# artifical paradise



## falling_free (Nov 3, 2004)

here is some random thoughts i had this morning, not relly serious or owt so take these ideas with a pinch of salt, or maybe a whole pile of salt :lol:

But I was thinking how people wish for this afterlife, this heaven this pefect realm were everything is perfect and gloruois and well a paradise basically and I thought right bear with me, what if you got everyone on the planet and hooked them up to a constnat lsd supply like in vats, so eberyone goes int o asleeping dream world of haqllgnic possibilty. what would reality be then if we all slip into an artiifical dream world??? would reality be the place where our physical bodys our, sleeping in vats, being pumped full of lsd, or would our reality be the dream world where out counciousness explores itself???
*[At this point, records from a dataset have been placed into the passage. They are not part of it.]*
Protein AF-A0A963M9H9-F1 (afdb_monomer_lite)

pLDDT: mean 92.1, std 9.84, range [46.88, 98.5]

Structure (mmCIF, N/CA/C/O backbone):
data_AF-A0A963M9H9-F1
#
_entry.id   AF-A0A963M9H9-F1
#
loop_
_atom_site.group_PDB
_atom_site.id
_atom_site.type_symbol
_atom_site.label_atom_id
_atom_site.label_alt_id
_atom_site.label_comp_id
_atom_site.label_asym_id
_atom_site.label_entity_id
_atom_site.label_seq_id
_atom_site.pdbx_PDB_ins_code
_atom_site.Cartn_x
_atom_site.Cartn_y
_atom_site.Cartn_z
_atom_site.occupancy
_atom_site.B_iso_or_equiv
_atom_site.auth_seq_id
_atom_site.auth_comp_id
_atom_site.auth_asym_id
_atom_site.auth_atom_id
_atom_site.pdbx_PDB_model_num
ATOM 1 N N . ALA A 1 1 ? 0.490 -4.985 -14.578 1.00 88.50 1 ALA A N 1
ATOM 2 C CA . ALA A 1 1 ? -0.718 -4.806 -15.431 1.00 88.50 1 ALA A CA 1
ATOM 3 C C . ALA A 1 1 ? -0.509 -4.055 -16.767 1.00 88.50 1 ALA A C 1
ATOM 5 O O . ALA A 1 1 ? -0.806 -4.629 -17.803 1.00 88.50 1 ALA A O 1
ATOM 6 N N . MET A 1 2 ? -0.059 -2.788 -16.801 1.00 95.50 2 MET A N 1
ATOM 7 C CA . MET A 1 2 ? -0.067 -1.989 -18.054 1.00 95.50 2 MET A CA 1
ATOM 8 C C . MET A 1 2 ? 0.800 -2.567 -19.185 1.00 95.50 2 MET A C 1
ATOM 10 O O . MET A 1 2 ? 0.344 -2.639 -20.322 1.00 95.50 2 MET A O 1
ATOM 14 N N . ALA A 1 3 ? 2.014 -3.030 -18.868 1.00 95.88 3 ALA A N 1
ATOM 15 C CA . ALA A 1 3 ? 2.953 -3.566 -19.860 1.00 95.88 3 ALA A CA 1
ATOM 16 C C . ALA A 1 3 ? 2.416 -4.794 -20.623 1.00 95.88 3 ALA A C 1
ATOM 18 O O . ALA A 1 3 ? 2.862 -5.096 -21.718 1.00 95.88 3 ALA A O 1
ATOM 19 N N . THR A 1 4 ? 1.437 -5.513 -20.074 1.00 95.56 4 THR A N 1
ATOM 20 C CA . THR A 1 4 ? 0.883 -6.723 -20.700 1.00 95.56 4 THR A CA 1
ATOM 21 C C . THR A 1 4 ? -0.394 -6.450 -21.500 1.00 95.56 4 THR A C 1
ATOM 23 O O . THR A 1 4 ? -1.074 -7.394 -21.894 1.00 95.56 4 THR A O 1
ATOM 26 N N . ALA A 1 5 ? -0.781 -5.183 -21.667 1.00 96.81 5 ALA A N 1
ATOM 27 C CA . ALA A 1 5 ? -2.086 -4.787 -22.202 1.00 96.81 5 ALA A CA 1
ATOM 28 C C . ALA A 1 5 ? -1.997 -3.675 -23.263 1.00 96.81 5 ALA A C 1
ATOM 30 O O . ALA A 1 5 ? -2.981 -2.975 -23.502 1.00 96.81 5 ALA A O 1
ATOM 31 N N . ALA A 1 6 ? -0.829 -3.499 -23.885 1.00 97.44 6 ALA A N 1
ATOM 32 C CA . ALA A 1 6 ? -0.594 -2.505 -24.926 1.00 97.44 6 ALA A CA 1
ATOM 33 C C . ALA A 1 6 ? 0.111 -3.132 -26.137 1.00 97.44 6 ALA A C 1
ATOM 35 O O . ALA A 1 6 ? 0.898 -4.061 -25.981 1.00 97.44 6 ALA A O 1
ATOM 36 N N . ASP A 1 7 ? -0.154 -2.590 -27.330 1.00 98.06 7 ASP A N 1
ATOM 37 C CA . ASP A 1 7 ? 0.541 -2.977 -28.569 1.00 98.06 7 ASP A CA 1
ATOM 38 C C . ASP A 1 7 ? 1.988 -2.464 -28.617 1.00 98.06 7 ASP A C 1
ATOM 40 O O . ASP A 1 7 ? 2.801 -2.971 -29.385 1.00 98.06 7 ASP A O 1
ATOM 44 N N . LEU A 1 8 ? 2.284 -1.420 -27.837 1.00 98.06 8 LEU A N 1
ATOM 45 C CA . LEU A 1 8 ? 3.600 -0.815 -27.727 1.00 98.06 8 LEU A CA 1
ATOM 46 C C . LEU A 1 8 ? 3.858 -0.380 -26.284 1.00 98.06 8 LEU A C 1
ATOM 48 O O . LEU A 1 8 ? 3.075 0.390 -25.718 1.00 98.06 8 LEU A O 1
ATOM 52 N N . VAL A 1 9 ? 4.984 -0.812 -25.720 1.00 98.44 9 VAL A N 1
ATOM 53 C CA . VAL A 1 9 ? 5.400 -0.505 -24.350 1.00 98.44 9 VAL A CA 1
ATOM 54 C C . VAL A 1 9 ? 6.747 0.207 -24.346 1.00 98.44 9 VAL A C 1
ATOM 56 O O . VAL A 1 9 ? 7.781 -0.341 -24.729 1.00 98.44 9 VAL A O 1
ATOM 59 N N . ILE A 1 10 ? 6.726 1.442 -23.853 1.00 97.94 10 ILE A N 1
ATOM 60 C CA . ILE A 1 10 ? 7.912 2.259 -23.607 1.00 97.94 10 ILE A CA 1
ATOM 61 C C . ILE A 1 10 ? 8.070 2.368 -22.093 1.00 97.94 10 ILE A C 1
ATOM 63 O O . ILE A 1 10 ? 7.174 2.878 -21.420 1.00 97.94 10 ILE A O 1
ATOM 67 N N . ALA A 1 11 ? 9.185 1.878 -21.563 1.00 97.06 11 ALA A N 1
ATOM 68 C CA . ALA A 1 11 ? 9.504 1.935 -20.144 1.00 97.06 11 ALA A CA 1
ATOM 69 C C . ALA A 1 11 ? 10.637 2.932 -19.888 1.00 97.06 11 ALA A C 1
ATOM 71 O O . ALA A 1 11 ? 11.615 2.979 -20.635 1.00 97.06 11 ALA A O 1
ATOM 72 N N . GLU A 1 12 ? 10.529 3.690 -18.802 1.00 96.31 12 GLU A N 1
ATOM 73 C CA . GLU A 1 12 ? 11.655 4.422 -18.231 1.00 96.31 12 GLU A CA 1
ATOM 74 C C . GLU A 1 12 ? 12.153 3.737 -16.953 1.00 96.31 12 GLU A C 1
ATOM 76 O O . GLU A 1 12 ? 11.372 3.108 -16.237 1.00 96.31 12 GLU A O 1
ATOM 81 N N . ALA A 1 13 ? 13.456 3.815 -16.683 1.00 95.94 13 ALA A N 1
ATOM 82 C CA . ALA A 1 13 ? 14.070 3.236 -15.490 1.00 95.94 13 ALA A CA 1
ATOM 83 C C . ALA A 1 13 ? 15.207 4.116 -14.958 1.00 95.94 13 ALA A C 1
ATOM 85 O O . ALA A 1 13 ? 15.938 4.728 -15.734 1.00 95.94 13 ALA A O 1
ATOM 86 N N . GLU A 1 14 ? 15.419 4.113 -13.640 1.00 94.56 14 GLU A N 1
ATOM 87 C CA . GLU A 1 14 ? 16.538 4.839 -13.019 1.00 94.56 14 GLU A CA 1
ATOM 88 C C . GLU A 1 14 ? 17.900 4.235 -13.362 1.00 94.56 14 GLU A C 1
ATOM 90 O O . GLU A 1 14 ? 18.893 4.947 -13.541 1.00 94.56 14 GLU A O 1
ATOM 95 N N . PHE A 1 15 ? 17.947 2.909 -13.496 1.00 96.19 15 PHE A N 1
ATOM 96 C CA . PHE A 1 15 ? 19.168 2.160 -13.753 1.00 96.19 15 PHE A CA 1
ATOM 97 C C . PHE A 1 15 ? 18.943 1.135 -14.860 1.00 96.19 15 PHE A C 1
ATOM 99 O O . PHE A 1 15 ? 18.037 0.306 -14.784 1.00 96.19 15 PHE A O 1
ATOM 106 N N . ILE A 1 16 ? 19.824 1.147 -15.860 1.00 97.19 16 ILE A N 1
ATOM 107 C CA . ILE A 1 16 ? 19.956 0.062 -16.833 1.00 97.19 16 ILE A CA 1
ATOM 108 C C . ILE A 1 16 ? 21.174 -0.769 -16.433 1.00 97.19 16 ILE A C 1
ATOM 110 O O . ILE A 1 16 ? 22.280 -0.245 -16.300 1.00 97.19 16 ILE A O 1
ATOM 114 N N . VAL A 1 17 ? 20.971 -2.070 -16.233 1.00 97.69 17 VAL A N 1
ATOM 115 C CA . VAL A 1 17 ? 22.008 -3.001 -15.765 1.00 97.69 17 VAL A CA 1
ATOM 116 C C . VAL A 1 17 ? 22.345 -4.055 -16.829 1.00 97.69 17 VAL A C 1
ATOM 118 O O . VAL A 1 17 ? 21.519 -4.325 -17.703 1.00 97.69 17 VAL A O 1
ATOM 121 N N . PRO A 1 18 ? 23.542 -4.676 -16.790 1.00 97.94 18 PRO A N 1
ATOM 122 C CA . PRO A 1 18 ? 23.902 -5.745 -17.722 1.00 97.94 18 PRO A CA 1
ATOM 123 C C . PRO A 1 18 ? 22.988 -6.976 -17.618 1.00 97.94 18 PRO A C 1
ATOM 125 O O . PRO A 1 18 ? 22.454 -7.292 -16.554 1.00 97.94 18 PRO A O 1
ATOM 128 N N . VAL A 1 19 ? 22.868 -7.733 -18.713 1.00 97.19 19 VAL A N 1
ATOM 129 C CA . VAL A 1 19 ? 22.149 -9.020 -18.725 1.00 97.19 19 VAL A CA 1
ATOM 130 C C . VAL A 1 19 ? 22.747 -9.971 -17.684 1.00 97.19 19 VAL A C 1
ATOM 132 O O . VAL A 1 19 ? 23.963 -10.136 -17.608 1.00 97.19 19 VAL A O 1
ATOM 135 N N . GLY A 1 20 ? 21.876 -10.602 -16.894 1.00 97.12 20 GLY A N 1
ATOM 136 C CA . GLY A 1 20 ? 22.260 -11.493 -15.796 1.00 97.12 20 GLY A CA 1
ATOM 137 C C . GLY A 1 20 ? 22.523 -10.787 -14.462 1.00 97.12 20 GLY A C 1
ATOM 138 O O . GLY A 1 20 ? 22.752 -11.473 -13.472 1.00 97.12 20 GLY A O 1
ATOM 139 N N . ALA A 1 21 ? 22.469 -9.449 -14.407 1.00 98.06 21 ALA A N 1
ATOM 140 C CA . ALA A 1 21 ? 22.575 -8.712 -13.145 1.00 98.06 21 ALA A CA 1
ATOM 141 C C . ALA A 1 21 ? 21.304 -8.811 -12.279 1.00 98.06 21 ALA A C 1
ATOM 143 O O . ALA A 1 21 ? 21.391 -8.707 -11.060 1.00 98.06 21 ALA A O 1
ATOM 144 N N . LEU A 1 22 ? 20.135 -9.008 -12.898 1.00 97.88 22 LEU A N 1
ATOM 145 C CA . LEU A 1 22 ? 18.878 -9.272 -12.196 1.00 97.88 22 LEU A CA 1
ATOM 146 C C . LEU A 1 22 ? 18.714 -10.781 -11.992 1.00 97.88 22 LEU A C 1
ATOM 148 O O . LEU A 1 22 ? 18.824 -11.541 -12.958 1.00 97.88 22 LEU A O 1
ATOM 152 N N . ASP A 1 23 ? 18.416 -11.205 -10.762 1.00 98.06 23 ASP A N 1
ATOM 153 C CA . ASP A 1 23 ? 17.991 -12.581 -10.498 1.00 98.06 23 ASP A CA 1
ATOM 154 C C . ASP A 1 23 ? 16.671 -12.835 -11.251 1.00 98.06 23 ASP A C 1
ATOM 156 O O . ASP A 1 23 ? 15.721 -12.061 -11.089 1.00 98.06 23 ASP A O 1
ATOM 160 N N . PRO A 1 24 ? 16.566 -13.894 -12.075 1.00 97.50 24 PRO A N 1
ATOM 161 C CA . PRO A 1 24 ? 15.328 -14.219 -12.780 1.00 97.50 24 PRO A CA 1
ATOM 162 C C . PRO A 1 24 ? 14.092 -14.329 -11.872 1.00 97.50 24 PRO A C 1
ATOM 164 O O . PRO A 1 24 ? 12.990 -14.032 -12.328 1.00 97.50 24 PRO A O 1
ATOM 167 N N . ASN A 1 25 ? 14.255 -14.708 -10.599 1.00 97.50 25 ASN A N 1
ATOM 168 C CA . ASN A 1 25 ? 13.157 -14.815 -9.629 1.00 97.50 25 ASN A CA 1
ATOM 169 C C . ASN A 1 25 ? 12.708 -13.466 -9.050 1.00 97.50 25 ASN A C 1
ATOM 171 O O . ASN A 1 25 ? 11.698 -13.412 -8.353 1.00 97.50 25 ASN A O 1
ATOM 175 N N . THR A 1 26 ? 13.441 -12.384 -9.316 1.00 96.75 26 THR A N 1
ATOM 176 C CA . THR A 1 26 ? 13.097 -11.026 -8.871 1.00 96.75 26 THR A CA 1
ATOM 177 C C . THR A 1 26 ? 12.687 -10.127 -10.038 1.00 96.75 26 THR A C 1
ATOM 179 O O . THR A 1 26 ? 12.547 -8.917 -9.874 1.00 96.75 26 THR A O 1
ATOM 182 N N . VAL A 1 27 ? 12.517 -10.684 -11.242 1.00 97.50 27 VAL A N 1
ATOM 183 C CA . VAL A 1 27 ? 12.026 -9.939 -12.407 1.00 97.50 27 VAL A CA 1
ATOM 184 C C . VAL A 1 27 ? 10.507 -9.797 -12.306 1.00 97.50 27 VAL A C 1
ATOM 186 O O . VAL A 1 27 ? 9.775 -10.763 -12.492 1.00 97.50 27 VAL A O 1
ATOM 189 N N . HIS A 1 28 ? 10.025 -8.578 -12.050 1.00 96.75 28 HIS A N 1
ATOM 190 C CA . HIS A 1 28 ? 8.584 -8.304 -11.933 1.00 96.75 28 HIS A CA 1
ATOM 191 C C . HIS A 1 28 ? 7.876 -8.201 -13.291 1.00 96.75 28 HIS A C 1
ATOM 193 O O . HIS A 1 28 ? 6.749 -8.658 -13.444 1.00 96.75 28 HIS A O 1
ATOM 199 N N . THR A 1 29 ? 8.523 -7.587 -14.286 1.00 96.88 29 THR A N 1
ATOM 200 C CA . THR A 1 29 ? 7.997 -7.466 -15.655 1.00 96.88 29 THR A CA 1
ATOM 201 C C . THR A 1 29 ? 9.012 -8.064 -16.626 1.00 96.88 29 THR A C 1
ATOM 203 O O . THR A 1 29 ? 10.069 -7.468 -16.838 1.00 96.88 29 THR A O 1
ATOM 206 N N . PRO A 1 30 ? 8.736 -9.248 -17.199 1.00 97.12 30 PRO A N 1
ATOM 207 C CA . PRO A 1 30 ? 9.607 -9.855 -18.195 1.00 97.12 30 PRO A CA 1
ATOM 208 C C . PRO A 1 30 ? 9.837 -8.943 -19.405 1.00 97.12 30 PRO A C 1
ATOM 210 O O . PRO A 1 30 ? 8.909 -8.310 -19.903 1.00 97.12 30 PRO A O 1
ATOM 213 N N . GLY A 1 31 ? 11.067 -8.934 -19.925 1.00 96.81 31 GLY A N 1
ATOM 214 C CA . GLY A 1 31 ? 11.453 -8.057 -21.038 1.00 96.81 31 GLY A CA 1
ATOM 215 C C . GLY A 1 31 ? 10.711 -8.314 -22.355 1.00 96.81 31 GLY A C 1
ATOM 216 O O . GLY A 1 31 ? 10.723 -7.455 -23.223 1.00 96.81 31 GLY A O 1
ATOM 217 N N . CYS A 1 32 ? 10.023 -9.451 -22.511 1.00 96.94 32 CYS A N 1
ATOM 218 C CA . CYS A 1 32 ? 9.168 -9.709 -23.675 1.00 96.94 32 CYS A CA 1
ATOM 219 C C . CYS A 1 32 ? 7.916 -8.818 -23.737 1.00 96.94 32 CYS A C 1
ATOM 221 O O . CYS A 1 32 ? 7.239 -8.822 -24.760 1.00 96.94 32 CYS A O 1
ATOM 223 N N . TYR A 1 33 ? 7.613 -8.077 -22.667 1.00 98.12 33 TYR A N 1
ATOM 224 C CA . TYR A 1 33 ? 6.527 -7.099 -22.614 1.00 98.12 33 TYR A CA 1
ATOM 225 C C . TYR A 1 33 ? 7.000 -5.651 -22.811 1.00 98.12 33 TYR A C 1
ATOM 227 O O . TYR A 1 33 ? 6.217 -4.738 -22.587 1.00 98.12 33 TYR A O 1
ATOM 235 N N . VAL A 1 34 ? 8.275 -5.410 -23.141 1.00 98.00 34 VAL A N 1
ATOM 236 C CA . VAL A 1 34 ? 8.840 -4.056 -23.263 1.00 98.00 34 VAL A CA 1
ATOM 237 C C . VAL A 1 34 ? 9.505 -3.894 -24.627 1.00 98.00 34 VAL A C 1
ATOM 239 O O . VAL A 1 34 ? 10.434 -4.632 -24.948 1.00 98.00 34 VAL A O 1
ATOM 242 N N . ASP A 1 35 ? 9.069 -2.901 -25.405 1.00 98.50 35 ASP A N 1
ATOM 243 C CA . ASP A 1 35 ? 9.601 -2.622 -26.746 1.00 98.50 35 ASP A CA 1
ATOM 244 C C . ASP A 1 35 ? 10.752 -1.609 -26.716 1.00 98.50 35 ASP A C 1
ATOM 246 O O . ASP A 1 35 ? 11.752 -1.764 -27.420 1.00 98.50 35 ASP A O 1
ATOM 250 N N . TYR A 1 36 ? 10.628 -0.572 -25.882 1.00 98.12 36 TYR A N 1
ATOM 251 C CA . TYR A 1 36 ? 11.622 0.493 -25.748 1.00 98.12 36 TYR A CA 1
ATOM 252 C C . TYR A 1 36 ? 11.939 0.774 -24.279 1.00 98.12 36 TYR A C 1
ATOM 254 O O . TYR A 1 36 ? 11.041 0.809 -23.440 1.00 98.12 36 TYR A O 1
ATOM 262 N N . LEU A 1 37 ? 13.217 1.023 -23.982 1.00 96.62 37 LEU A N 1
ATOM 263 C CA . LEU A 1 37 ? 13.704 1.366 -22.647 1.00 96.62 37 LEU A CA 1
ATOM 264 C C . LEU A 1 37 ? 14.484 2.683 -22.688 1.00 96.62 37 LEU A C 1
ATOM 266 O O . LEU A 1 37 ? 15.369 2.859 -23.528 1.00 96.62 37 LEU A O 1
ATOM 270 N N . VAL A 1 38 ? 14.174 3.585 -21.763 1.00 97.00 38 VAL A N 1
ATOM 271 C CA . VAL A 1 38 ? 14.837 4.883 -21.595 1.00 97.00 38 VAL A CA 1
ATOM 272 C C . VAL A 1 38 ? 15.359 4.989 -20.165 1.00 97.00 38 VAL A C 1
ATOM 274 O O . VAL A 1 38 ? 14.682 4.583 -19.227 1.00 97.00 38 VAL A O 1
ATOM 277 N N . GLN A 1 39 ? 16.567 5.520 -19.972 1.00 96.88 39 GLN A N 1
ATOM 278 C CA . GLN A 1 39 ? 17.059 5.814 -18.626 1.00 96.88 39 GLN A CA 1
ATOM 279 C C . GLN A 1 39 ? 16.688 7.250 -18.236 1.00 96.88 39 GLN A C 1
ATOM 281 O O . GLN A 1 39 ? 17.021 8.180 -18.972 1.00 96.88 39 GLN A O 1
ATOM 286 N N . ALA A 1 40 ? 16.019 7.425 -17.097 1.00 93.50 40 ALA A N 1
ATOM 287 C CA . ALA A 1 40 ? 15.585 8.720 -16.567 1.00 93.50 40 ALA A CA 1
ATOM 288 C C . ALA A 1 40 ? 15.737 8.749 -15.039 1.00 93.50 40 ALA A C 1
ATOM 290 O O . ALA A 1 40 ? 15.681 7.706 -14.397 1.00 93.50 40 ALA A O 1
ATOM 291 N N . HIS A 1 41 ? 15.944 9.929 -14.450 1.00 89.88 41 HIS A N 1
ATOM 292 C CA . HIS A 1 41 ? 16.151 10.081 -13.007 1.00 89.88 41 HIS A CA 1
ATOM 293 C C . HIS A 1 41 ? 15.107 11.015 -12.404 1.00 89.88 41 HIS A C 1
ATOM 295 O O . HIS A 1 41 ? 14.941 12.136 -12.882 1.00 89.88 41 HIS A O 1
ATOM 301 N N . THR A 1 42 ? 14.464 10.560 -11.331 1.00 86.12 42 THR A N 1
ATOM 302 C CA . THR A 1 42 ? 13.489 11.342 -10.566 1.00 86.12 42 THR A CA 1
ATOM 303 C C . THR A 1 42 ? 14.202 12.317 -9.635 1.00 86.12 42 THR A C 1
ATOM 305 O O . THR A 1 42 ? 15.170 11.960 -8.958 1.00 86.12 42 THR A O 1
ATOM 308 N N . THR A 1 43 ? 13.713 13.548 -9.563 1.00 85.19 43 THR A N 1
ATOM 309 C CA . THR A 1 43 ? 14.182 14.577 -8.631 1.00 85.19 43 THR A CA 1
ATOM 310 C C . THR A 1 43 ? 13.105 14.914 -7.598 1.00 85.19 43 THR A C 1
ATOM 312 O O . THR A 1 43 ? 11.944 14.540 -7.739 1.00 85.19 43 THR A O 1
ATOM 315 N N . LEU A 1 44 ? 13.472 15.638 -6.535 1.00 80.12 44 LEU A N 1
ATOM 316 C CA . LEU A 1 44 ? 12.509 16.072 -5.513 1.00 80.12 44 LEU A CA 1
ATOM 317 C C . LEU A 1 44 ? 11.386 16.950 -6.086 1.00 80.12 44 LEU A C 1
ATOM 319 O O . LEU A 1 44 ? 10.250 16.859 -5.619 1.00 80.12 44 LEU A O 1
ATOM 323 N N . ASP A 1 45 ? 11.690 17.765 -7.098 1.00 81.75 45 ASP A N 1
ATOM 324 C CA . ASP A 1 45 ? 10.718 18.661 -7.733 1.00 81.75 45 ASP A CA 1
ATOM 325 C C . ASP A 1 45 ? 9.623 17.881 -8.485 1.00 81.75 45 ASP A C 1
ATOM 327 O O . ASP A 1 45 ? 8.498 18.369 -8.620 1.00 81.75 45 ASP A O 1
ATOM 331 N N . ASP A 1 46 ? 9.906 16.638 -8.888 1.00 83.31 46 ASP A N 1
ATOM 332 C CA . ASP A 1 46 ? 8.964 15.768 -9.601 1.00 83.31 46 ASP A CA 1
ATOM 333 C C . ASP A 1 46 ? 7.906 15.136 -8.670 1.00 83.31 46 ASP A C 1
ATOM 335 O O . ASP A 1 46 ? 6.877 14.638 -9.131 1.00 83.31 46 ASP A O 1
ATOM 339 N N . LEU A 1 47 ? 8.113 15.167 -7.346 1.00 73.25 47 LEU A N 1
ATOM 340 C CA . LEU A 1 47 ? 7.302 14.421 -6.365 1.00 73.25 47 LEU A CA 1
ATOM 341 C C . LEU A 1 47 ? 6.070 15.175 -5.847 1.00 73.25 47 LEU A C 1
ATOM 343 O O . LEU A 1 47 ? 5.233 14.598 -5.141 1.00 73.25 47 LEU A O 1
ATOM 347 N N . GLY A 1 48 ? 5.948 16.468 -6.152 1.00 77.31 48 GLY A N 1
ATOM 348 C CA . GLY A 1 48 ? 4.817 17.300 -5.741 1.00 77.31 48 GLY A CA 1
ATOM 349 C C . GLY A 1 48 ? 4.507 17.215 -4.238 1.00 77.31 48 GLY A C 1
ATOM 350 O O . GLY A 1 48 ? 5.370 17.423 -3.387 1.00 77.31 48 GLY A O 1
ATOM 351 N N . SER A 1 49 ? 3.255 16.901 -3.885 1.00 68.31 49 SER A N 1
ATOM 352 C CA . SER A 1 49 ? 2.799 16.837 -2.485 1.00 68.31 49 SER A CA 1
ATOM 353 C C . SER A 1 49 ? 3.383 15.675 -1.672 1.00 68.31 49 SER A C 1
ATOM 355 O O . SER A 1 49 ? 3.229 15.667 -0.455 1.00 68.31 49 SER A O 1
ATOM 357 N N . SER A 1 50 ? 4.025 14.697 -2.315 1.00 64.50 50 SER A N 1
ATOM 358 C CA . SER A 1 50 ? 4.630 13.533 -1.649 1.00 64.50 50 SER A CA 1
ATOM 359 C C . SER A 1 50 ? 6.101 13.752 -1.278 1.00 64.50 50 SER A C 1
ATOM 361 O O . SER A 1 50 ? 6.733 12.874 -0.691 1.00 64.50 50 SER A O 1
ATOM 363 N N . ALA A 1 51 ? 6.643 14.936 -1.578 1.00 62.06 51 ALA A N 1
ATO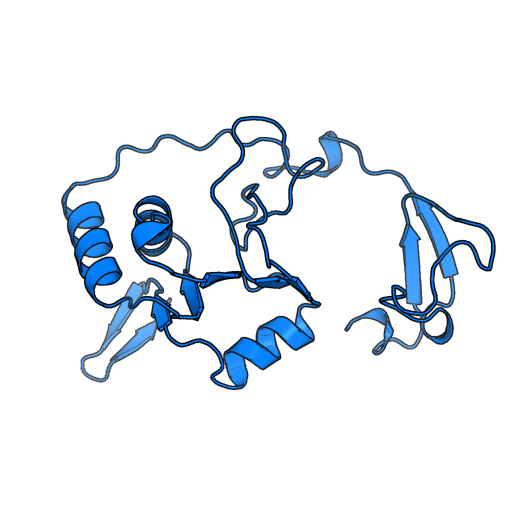M 364 C CA . ALA A 1 51 ? 8.035 15.290 -1.324 1.00 62.06 51 ALA A CA 1
ATOM 365 C C . ALA A 1 51 ? 8.403 15.388 0.172 1.00 62.06 51 ALA A C 1
ATOM 367 O O . ALA A 1 51 ? 9.584 15.377 0.501 1.00 62.06 51 ALA A O 1
ATOM 368 N N . SER A 1 52 ? 7.433 15.497 1.094 1.00 63.62 52 SER A N 1
ATOM 369 C CA . SER A 1 52 ? 7.729 15.584 2.533 1.00 63.62 52 SER A CA 1
ATOM 370 C C . SER A 1 52 ? 6.611 15.040 3.423 1.00 63.62 52 SER A C 1
ATOM 372 O O . SER A 1 52 ? 5.432 15.127 3.083 1.00 63.62 52 SER A O 1
ATOM 374 N N . VAL A 1 53 ? 6.981 14.559 4.614 1.00 61.59 53 VAL A N 1
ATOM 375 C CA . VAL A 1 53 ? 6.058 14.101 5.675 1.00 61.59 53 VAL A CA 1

I dunno what im basically saying is if everyone was on the same constant drug tip, would we have actually created an atrfical paradise, created heaven for ourselves???? (virtua; reality and AI etc could work in creating aarticial worlds as well), would we have effefctivily crossed the barrier between the world of the imagination and the world of concrete ratnional reality??? gooing through the doors of perception and all that super space jazz?

as I say take with a pile of salt, im not being really serious or trying to make any kind of serious point, im just rambling a bit aimlessley.


----------



## Martinelv (Aug 10, 2004)

From my point of view it's an easy question to answer. This paradise you have created is not reality. To cut a long story short - if, while you were in this vat of LSD someone came along and cut of your head, your paradise would be no more. Or is someone came along and unplugged the LSD and replaced it with something that gave you a constant nightmare, you'd be in hell.

Reality is something that is the same for everyone, whether they recognise it or not. While we cannot say 100% that this reality is the only reality but you cannot help to do anything but agree that it is, at the very least, a consensual reality. Your heat beats the same as the rest of us. The earth turns, the sun rises....


----------



## falling_free (Nov 3, 2004)

Martinelv said:


> From my point of view it's an easy question to answer. This paradise you have created is not reality. To cut a long story short - if, while you were in this vat of LSD someone came along and cut of your head, your paradise would be no more. Or is someone came along and unplugged the LSD and replaced it with something that gave you a constant nightmare, you'd be in hell.
> 
> Reality is something that is the same for everyone, whether they recognise it or not. While we cannot say 100% that this reality is the only reality but you cannot help to do anything but agree that it is, at the very least, a consensual reality. Your heat beats the same as the rest of us. The earth turns, the sun rises....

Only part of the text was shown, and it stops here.